### Aim of the exercise
With the material below, print exactly the lines between the line holding "Protein AF-A0A413M2U8-F1 (afdb_monomer_lite)" and the line holding "ATOM 13 O O .", inclusive. Add nothing else.

BEGIN Exercise data

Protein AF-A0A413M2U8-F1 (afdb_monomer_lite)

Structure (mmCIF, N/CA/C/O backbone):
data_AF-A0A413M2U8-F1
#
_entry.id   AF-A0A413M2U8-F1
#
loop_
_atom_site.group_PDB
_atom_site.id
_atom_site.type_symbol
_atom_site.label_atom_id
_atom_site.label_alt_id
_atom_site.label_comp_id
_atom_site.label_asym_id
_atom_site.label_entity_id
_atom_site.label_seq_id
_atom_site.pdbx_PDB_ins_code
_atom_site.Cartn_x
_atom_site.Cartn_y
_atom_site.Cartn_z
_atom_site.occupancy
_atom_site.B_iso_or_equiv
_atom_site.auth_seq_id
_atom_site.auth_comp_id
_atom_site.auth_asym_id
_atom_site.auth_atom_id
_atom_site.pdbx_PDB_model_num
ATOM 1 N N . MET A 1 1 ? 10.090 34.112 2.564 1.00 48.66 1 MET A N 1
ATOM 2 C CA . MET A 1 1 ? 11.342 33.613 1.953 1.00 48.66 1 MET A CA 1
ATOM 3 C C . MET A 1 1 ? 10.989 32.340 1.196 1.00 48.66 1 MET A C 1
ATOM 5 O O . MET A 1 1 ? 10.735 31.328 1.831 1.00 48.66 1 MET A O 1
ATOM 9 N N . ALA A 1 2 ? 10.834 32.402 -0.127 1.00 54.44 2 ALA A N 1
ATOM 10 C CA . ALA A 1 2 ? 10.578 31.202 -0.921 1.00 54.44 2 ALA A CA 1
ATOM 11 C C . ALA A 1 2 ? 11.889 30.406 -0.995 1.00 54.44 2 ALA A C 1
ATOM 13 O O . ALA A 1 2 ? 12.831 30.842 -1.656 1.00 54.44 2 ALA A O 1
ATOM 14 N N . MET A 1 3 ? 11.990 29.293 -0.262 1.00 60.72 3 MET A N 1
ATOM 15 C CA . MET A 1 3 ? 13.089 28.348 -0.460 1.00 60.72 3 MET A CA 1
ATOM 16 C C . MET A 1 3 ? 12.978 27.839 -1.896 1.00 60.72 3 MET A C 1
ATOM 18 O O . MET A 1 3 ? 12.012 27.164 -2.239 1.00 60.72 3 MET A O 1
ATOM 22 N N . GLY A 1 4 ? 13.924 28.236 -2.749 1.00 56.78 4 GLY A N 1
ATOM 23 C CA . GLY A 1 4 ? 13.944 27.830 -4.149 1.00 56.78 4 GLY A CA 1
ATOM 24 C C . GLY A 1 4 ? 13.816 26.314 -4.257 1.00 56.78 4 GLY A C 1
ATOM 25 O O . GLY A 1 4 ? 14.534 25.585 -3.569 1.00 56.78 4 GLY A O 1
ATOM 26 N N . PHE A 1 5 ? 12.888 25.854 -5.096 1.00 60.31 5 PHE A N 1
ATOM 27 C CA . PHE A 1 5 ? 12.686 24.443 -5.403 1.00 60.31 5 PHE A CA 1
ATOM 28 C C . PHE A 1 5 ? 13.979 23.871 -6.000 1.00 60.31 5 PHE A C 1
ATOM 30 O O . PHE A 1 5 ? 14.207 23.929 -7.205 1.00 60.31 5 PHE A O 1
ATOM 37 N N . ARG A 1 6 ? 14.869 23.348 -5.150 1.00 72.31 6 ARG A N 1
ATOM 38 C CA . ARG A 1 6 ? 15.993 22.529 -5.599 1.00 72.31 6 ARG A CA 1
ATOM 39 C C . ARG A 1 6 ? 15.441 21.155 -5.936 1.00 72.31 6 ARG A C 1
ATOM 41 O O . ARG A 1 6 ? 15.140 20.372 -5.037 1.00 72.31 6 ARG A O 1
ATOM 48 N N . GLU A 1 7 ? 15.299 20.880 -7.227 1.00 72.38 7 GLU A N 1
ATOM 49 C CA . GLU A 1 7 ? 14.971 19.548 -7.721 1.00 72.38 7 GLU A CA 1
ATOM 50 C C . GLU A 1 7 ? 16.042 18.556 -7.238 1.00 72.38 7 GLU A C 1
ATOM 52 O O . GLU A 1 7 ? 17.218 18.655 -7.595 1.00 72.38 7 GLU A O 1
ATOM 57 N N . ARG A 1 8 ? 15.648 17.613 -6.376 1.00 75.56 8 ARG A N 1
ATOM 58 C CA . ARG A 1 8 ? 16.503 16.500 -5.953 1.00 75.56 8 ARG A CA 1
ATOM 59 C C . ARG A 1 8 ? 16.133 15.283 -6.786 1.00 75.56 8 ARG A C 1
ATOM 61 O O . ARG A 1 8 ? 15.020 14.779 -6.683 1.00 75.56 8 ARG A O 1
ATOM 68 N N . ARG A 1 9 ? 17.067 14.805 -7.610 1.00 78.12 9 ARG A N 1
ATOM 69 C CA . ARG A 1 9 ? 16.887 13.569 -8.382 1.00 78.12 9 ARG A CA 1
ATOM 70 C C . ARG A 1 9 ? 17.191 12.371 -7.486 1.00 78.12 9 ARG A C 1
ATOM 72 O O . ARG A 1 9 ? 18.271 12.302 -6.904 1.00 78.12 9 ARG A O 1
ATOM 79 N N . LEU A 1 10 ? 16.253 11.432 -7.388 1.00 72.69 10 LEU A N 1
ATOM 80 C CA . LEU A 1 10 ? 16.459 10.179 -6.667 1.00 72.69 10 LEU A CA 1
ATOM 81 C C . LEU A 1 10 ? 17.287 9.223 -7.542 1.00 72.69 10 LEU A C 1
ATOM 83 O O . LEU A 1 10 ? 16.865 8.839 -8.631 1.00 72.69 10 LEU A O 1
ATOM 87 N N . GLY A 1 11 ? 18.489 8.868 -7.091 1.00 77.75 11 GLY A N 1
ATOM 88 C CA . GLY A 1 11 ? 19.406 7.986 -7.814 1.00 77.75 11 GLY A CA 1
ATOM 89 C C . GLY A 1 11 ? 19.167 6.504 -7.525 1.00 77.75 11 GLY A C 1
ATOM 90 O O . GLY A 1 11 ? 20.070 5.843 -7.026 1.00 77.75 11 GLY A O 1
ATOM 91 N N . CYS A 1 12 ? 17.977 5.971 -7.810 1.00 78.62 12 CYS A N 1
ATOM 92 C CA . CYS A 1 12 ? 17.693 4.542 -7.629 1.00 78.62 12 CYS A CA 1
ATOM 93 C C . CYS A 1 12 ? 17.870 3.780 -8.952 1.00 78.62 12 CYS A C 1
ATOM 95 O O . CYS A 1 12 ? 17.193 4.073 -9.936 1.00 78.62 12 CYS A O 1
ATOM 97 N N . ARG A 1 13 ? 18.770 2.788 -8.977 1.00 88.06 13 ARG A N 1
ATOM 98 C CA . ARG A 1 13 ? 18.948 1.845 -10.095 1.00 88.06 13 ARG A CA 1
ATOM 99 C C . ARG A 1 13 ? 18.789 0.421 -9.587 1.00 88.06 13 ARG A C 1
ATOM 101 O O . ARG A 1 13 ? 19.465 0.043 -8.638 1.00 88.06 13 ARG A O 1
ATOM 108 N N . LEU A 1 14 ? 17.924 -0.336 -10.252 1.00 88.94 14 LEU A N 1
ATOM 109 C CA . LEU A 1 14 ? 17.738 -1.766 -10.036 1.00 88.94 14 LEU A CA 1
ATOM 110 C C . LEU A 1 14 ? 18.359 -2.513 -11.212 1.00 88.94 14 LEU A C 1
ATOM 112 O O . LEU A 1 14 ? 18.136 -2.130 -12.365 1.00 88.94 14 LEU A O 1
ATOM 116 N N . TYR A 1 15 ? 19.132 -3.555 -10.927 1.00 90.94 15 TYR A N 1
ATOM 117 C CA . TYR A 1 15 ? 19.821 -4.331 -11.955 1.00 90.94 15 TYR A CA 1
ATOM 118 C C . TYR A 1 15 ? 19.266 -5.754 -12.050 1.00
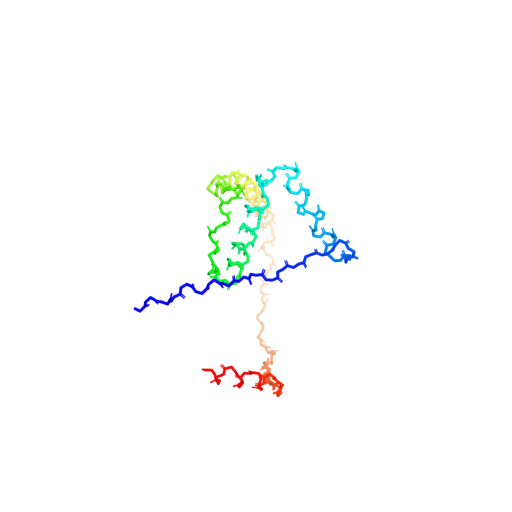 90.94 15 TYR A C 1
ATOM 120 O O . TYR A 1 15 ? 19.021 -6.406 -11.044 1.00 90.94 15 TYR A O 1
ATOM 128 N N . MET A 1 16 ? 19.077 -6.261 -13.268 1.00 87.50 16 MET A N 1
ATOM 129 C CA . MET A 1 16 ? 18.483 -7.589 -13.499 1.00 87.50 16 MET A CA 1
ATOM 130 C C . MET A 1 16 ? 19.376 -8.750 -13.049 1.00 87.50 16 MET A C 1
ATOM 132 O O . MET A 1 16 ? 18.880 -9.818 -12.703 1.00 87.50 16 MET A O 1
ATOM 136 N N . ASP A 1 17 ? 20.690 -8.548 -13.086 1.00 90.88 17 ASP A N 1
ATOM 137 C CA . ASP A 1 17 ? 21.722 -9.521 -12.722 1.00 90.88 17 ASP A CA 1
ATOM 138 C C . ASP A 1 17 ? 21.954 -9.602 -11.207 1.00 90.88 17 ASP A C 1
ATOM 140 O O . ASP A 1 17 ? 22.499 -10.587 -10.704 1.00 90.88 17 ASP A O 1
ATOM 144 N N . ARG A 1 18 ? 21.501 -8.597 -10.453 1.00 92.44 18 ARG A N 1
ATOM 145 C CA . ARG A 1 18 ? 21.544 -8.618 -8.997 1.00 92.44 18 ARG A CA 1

END Exercise data
BEGIN Exercise data

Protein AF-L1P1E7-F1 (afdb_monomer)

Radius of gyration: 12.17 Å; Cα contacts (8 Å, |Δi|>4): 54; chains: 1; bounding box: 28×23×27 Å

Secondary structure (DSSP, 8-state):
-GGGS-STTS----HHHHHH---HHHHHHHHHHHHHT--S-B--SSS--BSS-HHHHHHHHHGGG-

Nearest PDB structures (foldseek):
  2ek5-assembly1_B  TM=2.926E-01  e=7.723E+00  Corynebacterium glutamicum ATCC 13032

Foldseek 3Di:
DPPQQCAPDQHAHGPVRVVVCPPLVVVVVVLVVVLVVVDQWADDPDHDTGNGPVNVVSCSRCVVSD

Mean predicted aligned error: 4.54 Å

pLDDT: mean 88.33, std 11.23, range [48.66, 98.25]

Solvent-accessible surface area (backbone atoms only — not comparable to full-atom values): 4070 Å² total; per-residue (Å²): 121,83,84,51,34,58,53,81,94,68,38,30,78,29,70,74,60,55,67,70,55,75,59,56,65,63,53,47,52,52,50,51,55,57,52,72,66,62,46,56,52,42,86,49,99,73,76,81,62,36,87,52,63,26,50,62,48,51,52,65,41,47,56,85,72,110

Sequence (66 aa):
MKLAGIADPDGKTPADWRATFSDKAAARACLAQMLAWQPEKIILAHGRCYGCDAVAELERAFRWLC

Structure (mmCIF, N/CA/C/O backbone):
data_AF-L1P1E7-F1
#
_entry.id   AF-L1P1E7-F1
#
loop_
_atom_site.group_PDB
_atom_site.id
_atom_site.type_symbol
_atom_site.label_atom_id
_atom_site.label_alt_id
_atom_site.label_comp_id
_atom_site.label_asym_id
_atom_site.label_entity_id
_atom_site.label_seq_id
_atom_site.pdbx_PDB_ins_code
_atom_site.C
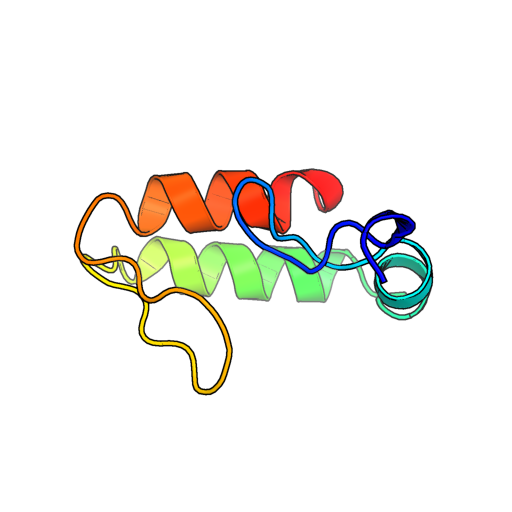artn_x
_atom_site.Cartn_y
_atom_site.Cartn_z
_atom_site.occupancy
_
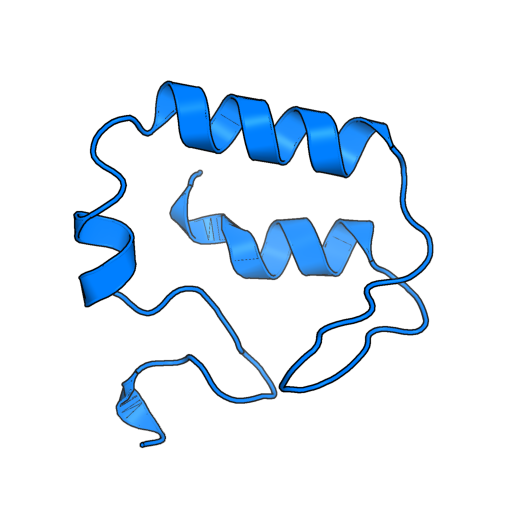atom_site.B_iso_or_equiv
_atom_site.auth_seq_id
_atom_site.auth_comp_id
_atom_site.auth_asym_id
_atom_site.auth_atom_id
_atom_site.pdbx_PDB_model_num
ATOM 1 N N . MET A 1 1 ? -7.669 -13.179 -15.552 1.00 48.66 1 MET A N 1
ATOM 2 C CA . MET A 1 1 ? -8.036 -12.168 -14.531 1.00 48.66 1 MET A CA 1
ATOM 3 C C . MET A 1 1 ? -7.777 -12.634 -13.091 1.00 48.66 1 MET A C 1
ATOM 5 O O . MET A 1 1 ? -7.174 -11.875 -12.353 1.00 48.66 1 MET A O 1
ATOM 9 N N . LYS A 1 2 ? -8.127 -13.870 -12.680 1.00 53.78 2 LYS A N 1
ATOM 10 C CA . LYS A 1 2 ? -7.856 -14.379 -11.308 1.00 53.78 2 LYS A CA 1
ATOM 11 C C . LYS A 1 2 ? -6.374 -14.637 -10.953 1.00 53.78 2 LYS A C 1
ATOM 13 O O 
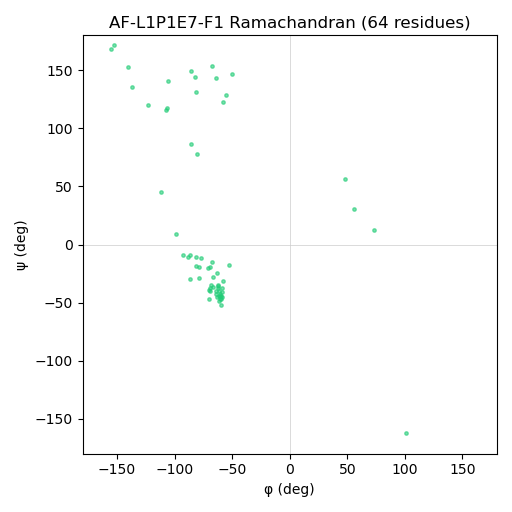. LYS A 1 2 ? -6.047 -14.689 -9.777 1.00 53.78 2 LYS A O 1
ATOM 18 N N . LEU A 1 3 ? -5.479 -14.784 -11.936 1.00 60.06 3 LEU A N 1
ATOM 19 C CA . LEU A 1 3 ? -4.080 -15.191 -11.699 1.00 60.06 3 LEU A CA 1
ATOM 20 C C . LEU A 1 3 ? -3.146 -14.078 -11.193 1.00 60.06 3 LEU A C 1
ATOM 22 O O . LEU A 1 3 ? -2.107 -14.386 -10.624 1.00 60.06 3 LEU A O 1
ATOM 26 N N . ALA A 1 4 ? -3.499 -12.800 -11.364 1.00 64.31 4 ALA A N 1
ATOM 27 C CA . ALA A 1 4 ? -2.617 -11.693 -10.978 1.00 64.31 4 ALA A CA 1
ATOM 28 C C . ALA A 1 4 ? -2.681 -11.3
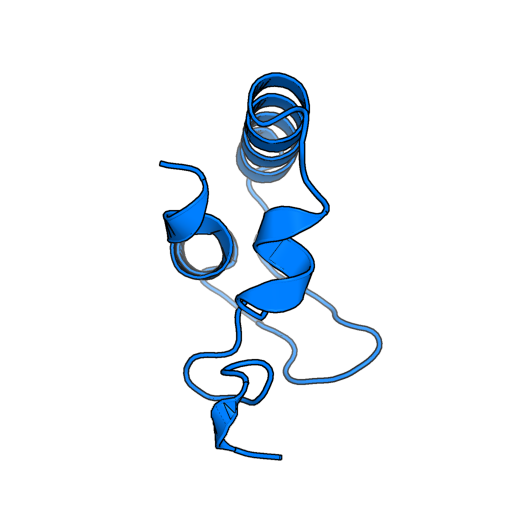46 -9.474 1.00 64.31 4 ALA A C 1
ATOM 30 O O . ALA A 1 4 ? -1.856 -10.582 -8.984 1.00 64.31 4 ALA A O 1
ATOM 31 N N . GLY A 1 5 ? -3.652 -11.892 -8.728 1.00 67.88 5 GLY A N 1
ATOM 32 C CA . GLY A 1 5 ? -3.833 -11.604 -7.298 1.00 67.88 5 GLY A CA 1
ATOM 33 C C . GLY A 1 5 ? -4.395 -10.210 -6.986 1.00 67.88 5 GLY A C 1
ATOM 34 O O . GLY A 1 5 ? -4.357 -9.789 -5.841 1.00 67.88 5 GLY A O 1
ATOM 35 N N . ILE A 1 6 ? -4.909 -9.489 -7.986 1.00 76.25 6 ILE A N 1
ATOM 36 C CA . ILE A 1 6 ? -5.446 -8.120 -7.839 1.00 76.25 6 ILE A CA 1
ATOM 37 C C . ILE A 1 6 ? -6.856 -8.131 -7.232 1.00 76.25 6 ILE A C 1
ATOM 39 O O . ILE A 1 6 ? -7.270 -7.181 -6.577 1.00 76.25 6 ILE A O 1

END Exercise data

### Your solution
Protein AF-A0A413M2U8-F1 (afdb_monomer_lite)

Structure (mmCIF, N/CA/C/O backbone):
data_AF-A0A413M2U8-F1
#
_entry.id   AF-A0A413M2U8-F1
#
loop_
_atom_site.group_PDB
_atom_site.id
_atom_site.type_symbol
_atom_site.label_atom_id
_atom_site.label_alt_id
_atom_site.label_comp_id
_atom_site.label_asym_id
_atom_site.label_entity_id
_atom_site.label_seq_id
_atom_site.pdbx_PDB_ins_code
_atom_site.Cartn_x
_atom_site.Cartn_y
_atom_site.Cartn_z
_atom_site.occupancy
_atom_site.B_iso_or_equiv
_atom_site.auth_seq_id
_atom_site.auth_comp_id
_atom_site.auth_asym_id
_atom_site.auth_atom_id
_atom_site.pdbx_PDB_model_num
ATOM 1 N N . MET A 1 1 ? 10.090 34.112 2.564 1.00 48.66 1 MET A N 1
ATOM 2 C CA . MET A 1 1 ? 11.342 33.613 1.953 1.00 48.66 1 MET A CA 1
ATOM 3 C C . MET A 1 1 ? 10.989 32.340 1.196 1.00 48.66 1 MET A C 1
ATOM 5 O O . MET A 1 1 ? 10.735 31.328 1.831 1.00 48.66 1 MET A O 1
ATOM 9 N N . ALA A 1 2 ? 10.834 32.402 -0.127 1.00 54.44 2 ALA A N 1
ATOM 10 C CA . ALA A 1 2 ? 10.578 31.202 -0.921 1.00 54.44 2 ALA A CA 1
ATOM 11 C C . ALA A 1 2 ? 11.889 30.406 -0.995 1.00 54.44 2 ALA A C 1
ATOM 13 O O . ALA A 1 2 ? 12.831 30.842 -1.656 1.00 54.44 2 ALA A O 1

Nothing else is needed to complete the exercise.